Let me tell you a story of a client that had a separate database on a separate suerver that got merged with another database that contained many clients. It took several months to make all the changes to convert the data. Everything looked good and it was pushed to prod. Unfortunately the developer missed one place where client id needed to be referenced (It usually wasn't in the old code since they were the only client on the server). The first day in production a process that sent out emails, sent client proprietary data not only to the client sales reps but to the sales reps of many of their competitors. Of all the places that the change could have been missed, this was the worst possible one.
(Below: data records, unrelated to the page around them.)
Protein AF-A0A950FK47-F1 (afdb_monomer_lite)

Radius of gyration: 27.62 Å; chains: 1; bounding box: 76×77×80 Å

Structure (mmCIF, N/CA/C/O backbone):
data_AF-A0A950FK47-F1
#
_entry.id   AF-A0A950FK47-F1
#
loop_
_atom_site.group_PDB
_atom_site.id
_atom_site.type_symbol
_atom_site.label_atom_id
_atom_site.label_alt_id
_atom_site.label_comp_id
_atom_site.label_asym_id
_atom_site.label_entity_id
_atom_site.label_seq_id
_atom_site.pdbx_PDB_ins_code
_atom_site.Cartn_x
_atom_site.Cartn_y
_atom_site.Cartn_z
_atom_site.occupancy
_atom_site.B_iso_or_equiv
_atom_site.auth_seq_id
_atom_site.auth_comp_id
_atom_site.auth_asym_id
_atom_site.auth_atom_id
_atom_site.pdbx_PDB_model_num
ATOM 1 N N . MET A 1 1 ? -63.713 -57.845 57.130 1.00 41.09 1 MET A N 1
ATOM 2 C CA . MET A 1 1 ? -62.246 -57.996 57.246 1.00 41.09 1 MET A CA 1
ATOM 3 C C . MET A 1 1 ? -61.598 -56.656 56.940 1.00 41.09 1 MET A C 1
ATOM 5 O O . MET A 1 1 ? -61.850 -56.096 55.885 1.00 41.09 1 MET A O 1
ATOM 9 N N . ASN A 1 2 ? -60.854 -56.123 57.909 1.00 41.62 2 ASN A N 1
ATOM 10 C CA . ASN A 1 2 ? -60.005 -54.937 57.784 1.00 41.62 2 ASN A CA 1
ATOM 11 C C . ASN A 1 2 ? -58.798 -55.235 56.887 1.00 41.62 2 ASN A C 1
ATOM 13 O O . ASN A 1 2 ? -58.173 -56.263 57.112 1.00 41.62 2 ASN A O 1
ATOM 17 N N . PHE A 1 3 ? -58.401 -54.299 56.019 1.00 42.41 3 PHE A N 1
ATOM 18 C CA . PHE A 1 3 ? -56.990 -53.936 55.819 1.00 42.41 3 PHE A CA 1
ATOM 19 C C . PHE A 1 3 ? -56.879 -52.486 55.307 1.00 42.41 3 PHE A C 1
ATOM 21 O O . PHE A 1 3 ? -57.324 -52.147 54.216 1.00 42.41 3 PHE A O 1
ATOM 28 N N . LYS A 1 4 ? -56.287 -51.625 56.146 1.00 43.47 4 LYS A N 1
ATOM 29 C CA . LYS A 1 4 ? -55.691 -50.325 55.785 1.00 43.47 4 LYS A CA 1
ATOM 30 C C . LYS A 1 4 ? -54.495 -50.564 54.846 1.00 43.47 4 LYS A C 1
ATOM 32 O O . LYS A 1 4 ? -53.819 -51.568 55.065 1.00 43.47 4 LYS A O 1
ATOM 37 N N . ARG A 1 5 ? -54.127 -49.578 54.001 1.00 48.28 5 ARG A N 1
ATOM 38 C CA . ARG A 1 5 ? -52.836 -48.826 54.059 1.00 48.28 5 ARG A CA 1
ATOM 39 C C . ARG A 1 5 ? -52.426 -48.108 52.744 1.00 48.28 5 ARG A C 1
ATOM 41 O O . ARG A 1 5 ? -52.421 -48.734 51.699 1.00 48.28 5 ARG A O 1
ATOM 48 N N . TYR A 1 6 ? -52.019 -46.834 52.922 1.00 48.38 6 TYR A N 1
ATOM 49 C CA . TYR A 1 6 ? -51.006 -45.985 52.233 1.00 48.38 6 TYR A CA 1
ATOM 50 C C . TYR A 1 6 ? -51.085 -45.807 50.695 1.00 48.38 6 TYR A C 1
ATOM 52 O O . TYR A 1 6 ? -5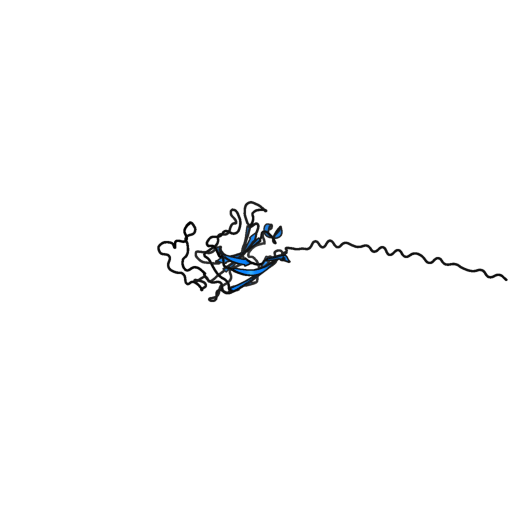1.169 -46.773 49.964 1.00 48.38 6 TYR A O 1
ATOM 60 N N . GLY A 1 7 ? -51.059 -44.615 50.086 1.00 42.75 7 GLY A N 1
ATOM 61 C CA . GLY A 1 7 ? -50.393 -43.360 50.439 1.00 42.75 7 GLY A CA 1
ATOM 62 C C . GLY A 1 7 ? -49.097 -43.203 49.631 1.00 42.75 7 GLY A C 1
ATOM 63 O O . GLY A 1 7 ? -48.116 -43.849 49.979 1.00 42.75 7 GLY A O 1
ATOM 64 N N . SER A 1 8 ? -49.080 -42.351 48.596 1.00 49.03 8 SER A N 1
ATOM 65 C CA . SER A 1 8 ? -47.929 -41.492 48.246 1.00 49.03 8 SER A CA 1
ATOM 66 C C . SER A 1 8 ? -48.210 -40.592 47.041 1.00 49.03 8 SER A C 1
ATOM 68 O O . SER A 1 8 ? -48.637 -41.032 45.979 1.00 49.03 8 SER A O 1
ATOM 70 N N . ILE A 1 9 ? -47.949 -39.310 47.273 1.00 52.38 9 ILE A N 1
ATOM 71 C CA . ILE A 1 9 ? -47.961 -38.175 46.355 1.00 52.38 9 ILE A CA 1
ATOM 72 C C . ILE A 1 9 ? -46.664 -38.241 45.535 1.00 52.38 9 ILE A C 1
ATOM 74 O O . ILE A 1 9 ? -45.589 -38.297 46.128 1.00 52.38 9 ILE A O 1
ATOM 78 N N . ALA A 1 10 ? -46.738 -38.221 44.203 1.00 46.25 10 ALA A N 1
ATOM 79 C CA . ALA A 1 10 ? -45.559 -38.039 43.355 1.00 46.25 10 ALA A CA 1
ATOM 80 C C . ALA A 1 10 ? -45.500 -36.579 42.890 1.00 46.25 10 ALA A C 1
ATOM 82 O O . ALA A 1 10 ? -46.407 -36.083 42.225 1.00 46.25 10 ALA A O 1
ATOM 83 N N . ALA A 1 11 ? -44.449 -35.899 43.339 1.00 47.38 11 ALA A N 1
ATOM 84 C CA . ALA A 1 11 ? -44.206 -34.476 43.197 1.00 47.38 11 ALA A CA 1
ATOM 85 C C . ALA A 1 11 ? -43.882 -34.059 41.754 1.00 47.38 11 ALA A C 1
ATOM 87 O O . ALA A 1 11 ? -43.106 -34.710 41.055 1.00 47.38 11 ALA A O 1
ATOM 88 N N . SER A 1 12 ? -44.451 -32.922 41.354 1.00 49.59 12 SER A N 1
ATOM 89 C CA . SER A 1 12 ? -44.138 -32.187 40.132 1.00 49.59 12 SER A CA 1
ATOM 90 C C . SER A 1 12 ? -42.683 -31.705 40.124 1.00 49.59 12 SER A C 1
ATOM 92 O O . SER A 1 12 ? -42.267 -30.972 41.019 1.00 49.59 12 SER A O 1
ATOM 94 N N . LEU A 1 13 ? -41.933 -32.050 39.077 1.00 43.91 13 LEU A N 1
ATOM 95 C CA . LEU A 1 13 ? -40.637 -31.451 38.749 1.00 43.91 13 LEU A CA 1
ATOM 96 C C . LEU A 1 13 ? -40.834 -30.456 37.598 1.00 43.91 13 LEU A C 1
ATOM 98 O O . LEU A 1 13 ? -40.883 -30.830 36.430 1.00 43.91 13 LEU A O 1
ATOM 102 N N . LEU A 1 14 ? -40.977 -29.177 37.949 1.00 49.47 14 LEU A N 1
ATOM 103 C CA . LEU A 1 14 ? -40.850 -28.054 37.019 1.00 49.47 14 LEU A CA 1
ATOM 104 C C . LEU A 1 14 ? -39.359 -27.856 36.716 1.00 49.47 14 LEU A C 1
ATOM 106 O O . LEU A 1 14 ? -38.611 -27.363 37.558 1.00 49.47 14 LEU A O 1
ATOM 110 N N . VAL A 1 15 ? -38.924 -28.252 35.521 1.00 55.06 15 VAL A N 1
ATOM 111 C CA . VAL A 1 15 ? -37.582 -27.941 35.014 1.00 55.06 15 VAL A CA 1
ATOM 112 C C . VAL A 1 15 ? -37.610 -26.515 34.468 1.00 55.06 15 VAL A C 1
ATOM 114 O O . VAL A 1 15 ? -38.154 -26.255 33.397 1.00 55.06 15 VAL A O 1
ATOM 117 N N . LEU A 1 16 ? -37.059 -25.575 35.236 1.00 48.03 16 LEU A N 1
ATOM 118 C CA . LEU A 1 16 ? -36.873 -24.190 34.817 1.00 48.03 16 LEU A CA 1
ATOM 119 C C . LEU A 1 16 ? -35.585 -24.105 33.982 1.00 48.03 16 LEU A C 1
ATOM 121 O O . LEU A 1 16 ? -34.486 -23.975 34.518 1.00 48.03 16 LEU A O 1
ATOM 125 N N . SER A 1 17 ? -35.709 -24.224 32.661 1.00 57.84 17 SER A N 1
ATOM 126 C CA . SER A 1 17 ? -34.590 -24.029 31.735 1.00 57.84 17 SER A CA 1
ATOM 127 C C . SER A 1 17 ? -34.227 -22.544 31.678 1.00 57.84 17 SER A C 1
ATOM 129 O O . SER A 1 17 ? -34.837 -21.768 30.943 1.00 57.84 17 SER A O 1
ATOM 131 N N . ALA A 1 18 ? -33.239 -22.136 32.473 1.00 53.69 18 ALA A N 1
ATOM 132 C CA . ALA A 1 18 ? -32.628 -20.820 32.367 1.00 53.69 18 ALA A CA 1
ATOM 133 C C . ALA A 1 18 ? -31.852 -20.726 31.042 1.00 53.69 18 ALA A C 1
ATOM 135 O O . ALA A 1 18 ? -30.743 -21.244 30.918 1.00 53.69 18 ALA A O 1
ATOM 136 N N . PHE A 1 19 ? -32.433 -20.062 30.041 1.00 55.12 19 PHE A N 1
ATOM 137 C CA . PHE A 1 19 ? -31.690 -19.594 28.873 1.00 55.12 19 PHE A CA 1
ATOM 138 C C . PHE A 1 19 ? -30.769 -18.455 29.317 1.00 55.12 19 PHE A C 1
ATOM 140 O O . PHE A 1 19 ? -31.169 -17.294 29.380 1.00 55.12 19 PHE A O 1
ATOM 147 N N . ILE A 1 20 ? -29.523 -18.789 29.648 1.00 58.56 20 ILE A N 1
ATOM 148 C CA . ILE A 1 20 ? -28.453 -17.800 29.754 1.00 58.56 20 ILE A CA 1
ATOM 149 C C . ILE A 1 20 ? -28.146 -17.362 28.321 1.00 58.56 20 ILE A C 1
ATOM 151 O O . ILE A 1 20 ? -27.460 -18.059 27.575 1.00 58.56 20 ILE A O 1
ATOM 155 N N . GLY A 1 21 ? -28.706 -16.222 27.919 1.00 50.47 21 GLY A N 1
ATOM 156 C CA . GLY A 1 21 ? -28.300 -15.525 26.708 1.00 50.47 21 GLY A CA 1
ATOM 157 C C . GLY A 1 21 ? -26.843 -15.105 26.854 1.00 50.47 21 GLY A C 1
ATOM 158 O O . GLY A 1 21 ? -26.533 -14.138 27.549 1.00 50.47 21 GLY A O 1
ATOM 159 N N . ILE A 1 22 ? -25.941 -15.856 26.229 1.00 56.34 22 ILE A N 1
ATOM 160 C CA . ILE A 1 22 ? -24.552 -15.446 26.069 1.00 56.34 22 ILE A CA 1
ATOM 161 C C . ILE A 1 22 ? -24.591 -14.282 25.078 1.00 56.34 22 ILE A C 1
ATOM 163 O O . ILE A 1 22 ? -24.697 -14.489 23.871 1.00 56.34 22 ILE A O 1
ATOM 167 N N . ASN A 1 23 ? -24.547 -13.048 25.582 1.00 48.62 23 ASN A N 1
ATOM 168 C CA . ASN A 1 23 ? -24.153 -11.911 24.763 1.00 48.62 23 ASN A CA 1
ATOM 169 C C . ASN A 1 23 ? -22.680 -12.132 24.414 1.00 48.62 23 ASN A C 1
ATOM 171 O O . ASN A 1 23 ? -21.780 -11.712 25.141 1.00 48.62 23 ASN A O 1
ATOM 175 N N . ALA A 1 24 ? -22.427 -12.858 23.329 1.00 48.44 24 ALA A N 1
ATOM 176 C CA . ALA A 1 24 ? -21.163 -12.751 22.643 1.00 48.44 24 ALA A CA 1
ATOM 177 C C . ALA A 1 24 ? -21.104 -11.310 22.128 1.00 48.44 24 ALA A C 1
ATOM 179 O O . ALA A 1 24 ? -21.670 -10.992 21.086 1.00 48.44 24 ALA A O 1
ATOM 180 N N . ASN A 1 25 ? -20.436 -10.426 22.873 1.00 45.16 25 ASN A N 1
ATOM 181 C CA . ASN A 1 25 ? -19.764 -9.303 22.241 1.00 45.16 25 ASN A CA 1
ATOM 182 C C . ASN A 1 25 ? -18.791 -9.947 21.256 1.00 45.16 25 ASN A C 1
ATOM 184 O O . ASN A 1 25 ? -17.685 -10.332 21.630 1.00 45.16 25 ASN A O 1
ATOM 188 N N . SER A 1 26 ? -19.232 -10.168 20.023 1.00 45.59 26 SER A N 1
ATOM 189 C CA . SER A 1 26 ? -18.338 -10.530 18.944 1.00 45.59 26 SER A CA 1
ATOM 190 C C . SER A 1 26 ? -17.260 -9.457 18.923 1.00 45.59 26 SER A C 1
ATOM 192 O O . SER A 1 26 ? -17.559 -8.282 18.708 1.00 45.59 26 SER A O 1
ATOM 194 N N . ALA A 1 27 ? -16.013 -9.857 19.160 1.00 50.59 27 ALA A N 1
ATOM 195 C CA . ALA A 1 27 ? -14.825 -9.069 18.857 1.00 50.59 27 ALA A CA 1
ATOM 196 C C . ALA A 1 27 ? -14.661 -8.920 17.328 1.00 50.59 27 ALA A C 1
ATOM 198 O O . ALA A 1 27 ? -13.568 -9.081 16.801 1.00 50.59 27 ALA A O 1
ATOM 199 N N . ALA A 1 28 ? -15.768 -8.671 16.625 1.00 48.50 28 ALA A N 1
ATOM 200 C CA . ALA A 1 28 ? -15.832 -8.494 15.191 1.00 48.50 28 ALA A CA 1
ATOM 201 C C . ALA A 1 28 ? -15.057 -7.223 14.849 1.00 48.50 28 ALA A C 1
ATOM 203 O O . ALA A 1 28 ? -15.325 -6.167 15.429 1.00 48.50 28 ALA A O 1
ATOM 204 N N . GLY A 1 29 ? -14.086 -7.321 13.942 1.00 58.94 29 GLY A N 1
ATOM 205 C CA . GLY A 1 29 ? -13.307 -6.156 13.518 1.00 58.94 29 GLY A CA 1
ATOM 206 C C . GLY A 1 29 ? -11.878 -6.098 14.021 1.00 58.94 29 GLY A C 1
ATOM 207 O O . GLY A 1 29 ? -11.270 -5.037 13.918 1.00 58.94 29 GLY A O 1
ATOM 208 N N . GLN A 1 30 ? -11.329 -7.181 14.573 1.00 82.06 30 GLN A N 1
ATOM 209 C CA . GLN A 1 30 ? -9.913 -7.202 14.962 1.00 82.06 30 GLN A CA 1
ATOM 210 C C . GLN A 1 30 ? -9.005 -7.802 13.902 1.00 82.06 30 GLN A C 1
ATOM 212 O O . GLN A 1 30 ? -7.800 -7.573 13.967 1.00 82.06 30 GLN A O 1
ATOM 217 N N . GLU A 1 31 ? -9.560 -8.519 12.932 1.00 91.19 31 GLU A N 1
ATOM 218 C CA . GLU A 1 31 ? -8.801 -9.074 11.824 1.00 91.19 31 GLU A CA 1
ATOM 219 C C . GLU A 1 31 ? -9.351 -8.551 10.499 1.00 91.19 31 GLU A C 1
ATOM 221 O O . GLU A 1 31 ? -10.547 -8.647 10.210 1.00 91.19 31 GLU A O 1
ATOM 226 N N . LEU A 1 32 ? -8.462 -7.959 9.703 1.00 94.00 32 LEU A N 1
ATOM 227 C CA . LEU A 1 32 ? -8.769 -7.451 8.372 1.00 94.00 32 LEU A CA 1
ATOM 228 C C . LEU A 1 32 ? -8.059 -8.309 7.342 1.00 94.00 32 LEU A C 1
ATOM 230 O O . LEU A 1 32 ? -6.857 -8.553 7.454 1.00 94.00 32 LEU A O 1
ATOM 234 N N . ARG A 1 33 ? -8.801 -8.725 6.319 1.00 96.06 33 ARG A N 1
ATOM 235 C CA . ARG A 1 33 ? -8.268 -9.523 5.224 1.00 96.06 33 ARG A CA 1
ATOM 236 C C . ARG A 1 33 ? -8.648 -8.941 3.876 1.00 96.06 33 ARG A C 1
ATOM 238 O O . ARG A 1 33 ? -9.818 -8.954 3.505 1.00 96.06 33 ARG A O 1
ATOM 245 N N . TRP A 1 34 ? -7.657 -8.520 3.105 1.00 97.50 34 TRP A N 1
ATOM 246 C CA . TRP A 1 34 ? -7.807 -8.205 1.689 1.00 97.50 34 TRP A CA 1
ATOM 247 C C . TRP A 1 34 ? -7.398 -9.414 0.857 1.00 97.50 34 TRP A C 1
ATOM 249 O O . TRP A 1 34 ? -6.277 -9.913 0.971 1.00 97.50 34 TRP A O 1
ATOM 259 N N . LYS A 1 35 ? -8.317 -9.895 0.016 1.00 97.94 35 LYS A N 1
ATOM 260 C CA . LYS A 1 35 ? -8.114 -11.125 -0.770 1.00 97.94 35 LYS A CA 1
ATOM 261 C C . LYS A 1 35 ? -7.225 -10.935 -1.995 1.00 97.94 35 LYS A C 1
ATOM 263 O O . LYS A 1 35 ? -6.819 -11.926 -2.587 1.00 97.94 35 LYS A O 1
ATOM 268 N N . THR A 1 36 ? -6.983 -9.692 -2.402 1.00 98.56 36 THR A N 1
ATOM 269 C CA . THR A 1 36 ? -6.073 -9.366 -3.499 1.00 98.56 36 THR A CA 1
ATOM 270 C C . THR A 1 36 ? -5.396 -8.022 -3.264 1.00 98.56 36 THR A C 1
ATOM 272 O O . THR A 1 36 ? -5.957 -7.155 -2.593 1.00 98.56 36 THR A O 1
ATOM 275 N N . ILE A 1 37 ? -4.216 -7.829 -3.850 1.00 98.75 37 ILE A N 1
ATOM 276 C CA . ILE A 1 37 ? -3.599 -6.511 -4.025 1.00 98.75 37 ILE A CA 1
ATOM 277 C C . ILE A 1 37 ? -3.810 -6.079 -5.477 1.00 98.75 37 ILE A C 1
ATOM 279 O O . ILE A 1 37 ? -3.584 -6.876 -6.389 1.00 98.75 37 ILE A O 1
ATOM 283 N N . MET A 1 38 ? -4.253 -4.841 -5.694 1.00 98.56 38 MET A N 1
ATOM 284 C CA . MET A 1 38 ? -4.453 -4.234 -7.014 1.00 98.56 38 MET A CA 1
ATOM 285 C C . MET A 1 38 ? -3.587 -2.989 -7.171 1.00 98.56 38 MET A C 1
ATOM 287 O O . MET A 1 38 ? -3.478 -2.190 -6.244 1.00 98.56 38 MET A O 1
ATOM 291 N N . GLY A 1 39 ? -2.993 -2.801 -8.347 1.00 98.12 39 GLY A N 1
ATOM 292 C CA . GLY A 1 39 ? -2.254 -1.582 -8.664 1.00 98.12 39 GLY A CA 1
ATOM 293 C C . GLY A 1 39 ? -3.152 -0.340 -8.773 1.00 98.12 39 GLY A C 1
ATOM 294 O O . GLY A 1 39 ? -4.343 -0.432 -9.091 1.00 98.12 39 GLY A O 1
ATOM 295 N N . ILE A 1 40 ? -2.577 0.829 -8.488 1.00 95.88 40 ILE A N 1
ATOM 296 C CA . ILE A 1 40 ? -3.237 2.132 -8.648 1.00 95.88 40 ILE A CA 1
ATOM 297 C C . ILE A 1 40 ? -3.590 2.387 -10.118 1.00 95.88 40 ILE A C 1
ATOM 299 O O . ILE A 1 40 ? -2.774 2.161 -11.012 1.00 95.88 40 ILE A O 1
ATOM 303 N N . LYS A 1 41 ? -4.807 2.879 -10.368 1.00 93.25 41 LYS A N 1
ATOM 304 C CA . LYS A 1 41 ? -5.306 3.150 -11.726 1.00 93.25 41 LYS A CA 1
ATOM 305 C C . LYS A 1 41 ? -5.110 4.595 -12.163 1.00 93.25 41 LYS A C 1
ATOM 307 O O . LYS A 1 41 ? -4.820 4.841 -13.329 1.00 93.25 41 LYS A O 1
ATOM 312 N N . GLU A 1 42 ? -5.244 5.534 -11.234 1.00 89.75 42 GLU A N 1
ATOM 313 C CA . GLU A 1 42 ? -5.176 6.965 -11.511 1.00 89.75 42 GLU A CA 1
ATOM 314 C C . GLU A 1 42 ? -3.951 7.591 -10.846 1.00 89.75 42 GLU A C 1
ATOM 316 O O . GLU A 1 42 ? -3.694 7.402 -9.659 1.00 89.75 42 GLU A O 1
ATOM 321 N N . SER A 1 43 ? -3.171 8.334 -11.631 1.00 87.88 43 SER A N 1
ATOM 322 C CA . SER A 1 43 ? -1.962 8.979 -11.127 1.00 87.88 43 SER A CA 1
ATOM 323 C C . SER A 1 43 ? -2.310 10.051 -10.099 1.00 87.88 43 SER A C 1
ATOM 325 O O . SER A 1 43 ? -3.106 10.941 -10.378 1.00 87.88 43 SER A O 1
ATOM 327 N N . GLY A 1 44 ? -1.655 10.026 -8.940 1.00 87.25 44 GLY A N 1
ATOM 328 C CA . GLY A 1 44 ? -1.830 11.069 -7.927 1.00 87.25 44 GLY A CA 1
ATOM 329 C C . GLY A 1 44 ? -3.127 10.991 -7.118 1.00 87.25 44 GLY A C 1
ATOM 330 O O . GLY A 1 44 ? -3.368 11.900 -6.325 1.00 87.25 44 GLY A O 1
ATOM 331 N N . ASP A 1 45 ? -3.915 9.921 -7.258 1.00 92.56 45 ASP A N 1
ATOM 332 C CA . ASP A 1 45 ? -5.138 9.725 -6.475 1.00 92.56 45 ASP A CA 1
ATOM 333 C C . ASP A 1 45 ? -4.857 9.740 -4.958 1.00 92.56 45 ASP A C 1
ATOM 335 O O . ASP A 1 45 ? -3.773 9.374 -4.491 1.00 92.56 45 ASP A O 1
ATOM 339 N N . VAL A 1 46 ? -5.802 10.226 -4.161 1.00 95.31 46 VAL A N 1
ATOM 340 C CA . VAL A 1 46 ? -5.591 10.543 -2.746 1.00 95.31 46 VAL A CA 1
ATOM 341 C C . VAL A 1 46 ? -6.429 9.634 -1.862 1.00 95.31 46 VAL A C 1
ATOM 343 O O . VAL A 1 46 ? -7.655 9.666 -1.892 1.00 95.31 46 VAL A O 1
ATOM 346 N N . VAL A 1 47 ? -5.753 8.896 -0.982 1.00 96.81 47 VAL A N 1
ATOM 347 C CA . VAL A 1 47 ? -6.403 8.100 0.062 1.00 96.81 47 VAL A CA 1
ATOM 348 C C . VAL A 1 47 ? -6.324 8.847 1.388 1.00 96.81 47 VAL A C 1
ATOM 350 O O . VAL A 1 47 ? -5.238 9.167 1.875 1.00 96.81 47 VAL A O 1
ATOM 353 N N . GLY A 1 48 ? -7.484 9.101 1.989 1.00 95.88 48 GLY A N 1
ATOM 354 C CA . GLY A 1 48 ? -7.615 9.777 3.276 1.00 95.88 48 GLY A CA 1
ATOM 355 C C . GLY A 1 48 ? -7.943 11.268 3.186 1.00 95.88 48 GLY A C 1
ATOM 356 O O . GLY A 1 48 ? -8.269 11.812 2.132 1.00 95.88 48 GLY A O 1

It not only harmed our relationship with the first client but with all the clients that got some other client's info by mistake.
There is also the problem of migrating the data, the project for that alone (without the code changes the application will need) will take months and then you have consider that the clients will be adding data as you go and the final push may run into unexpected hiccups due to new data. You may also have to turn off the odl system for at least a weekend to do the production change.
Using schemas won't make it any easier as you will then have to adjust the code to hit the correct schema per client. And when you change somethign you wil have to change it for each individual schema, so it tends to make the database much more difficult to maintain.
While I am a great fan of having multiple clients in one database, when you didn't start out that way, it is extremely risky and expensive to change. I would not do it al all unless I had these things:
Code in source control
Extensive Unit and regression tests
Separate dev, QA and prod environments
A process for client UAT testing
Extensive knowledge of how cloud computing and webservices works (everyone I know who has moved stuff to the cloud has had some real gotchas)
A QA department
Six months to one year time frame for the project
At least one senior data analyst on the team.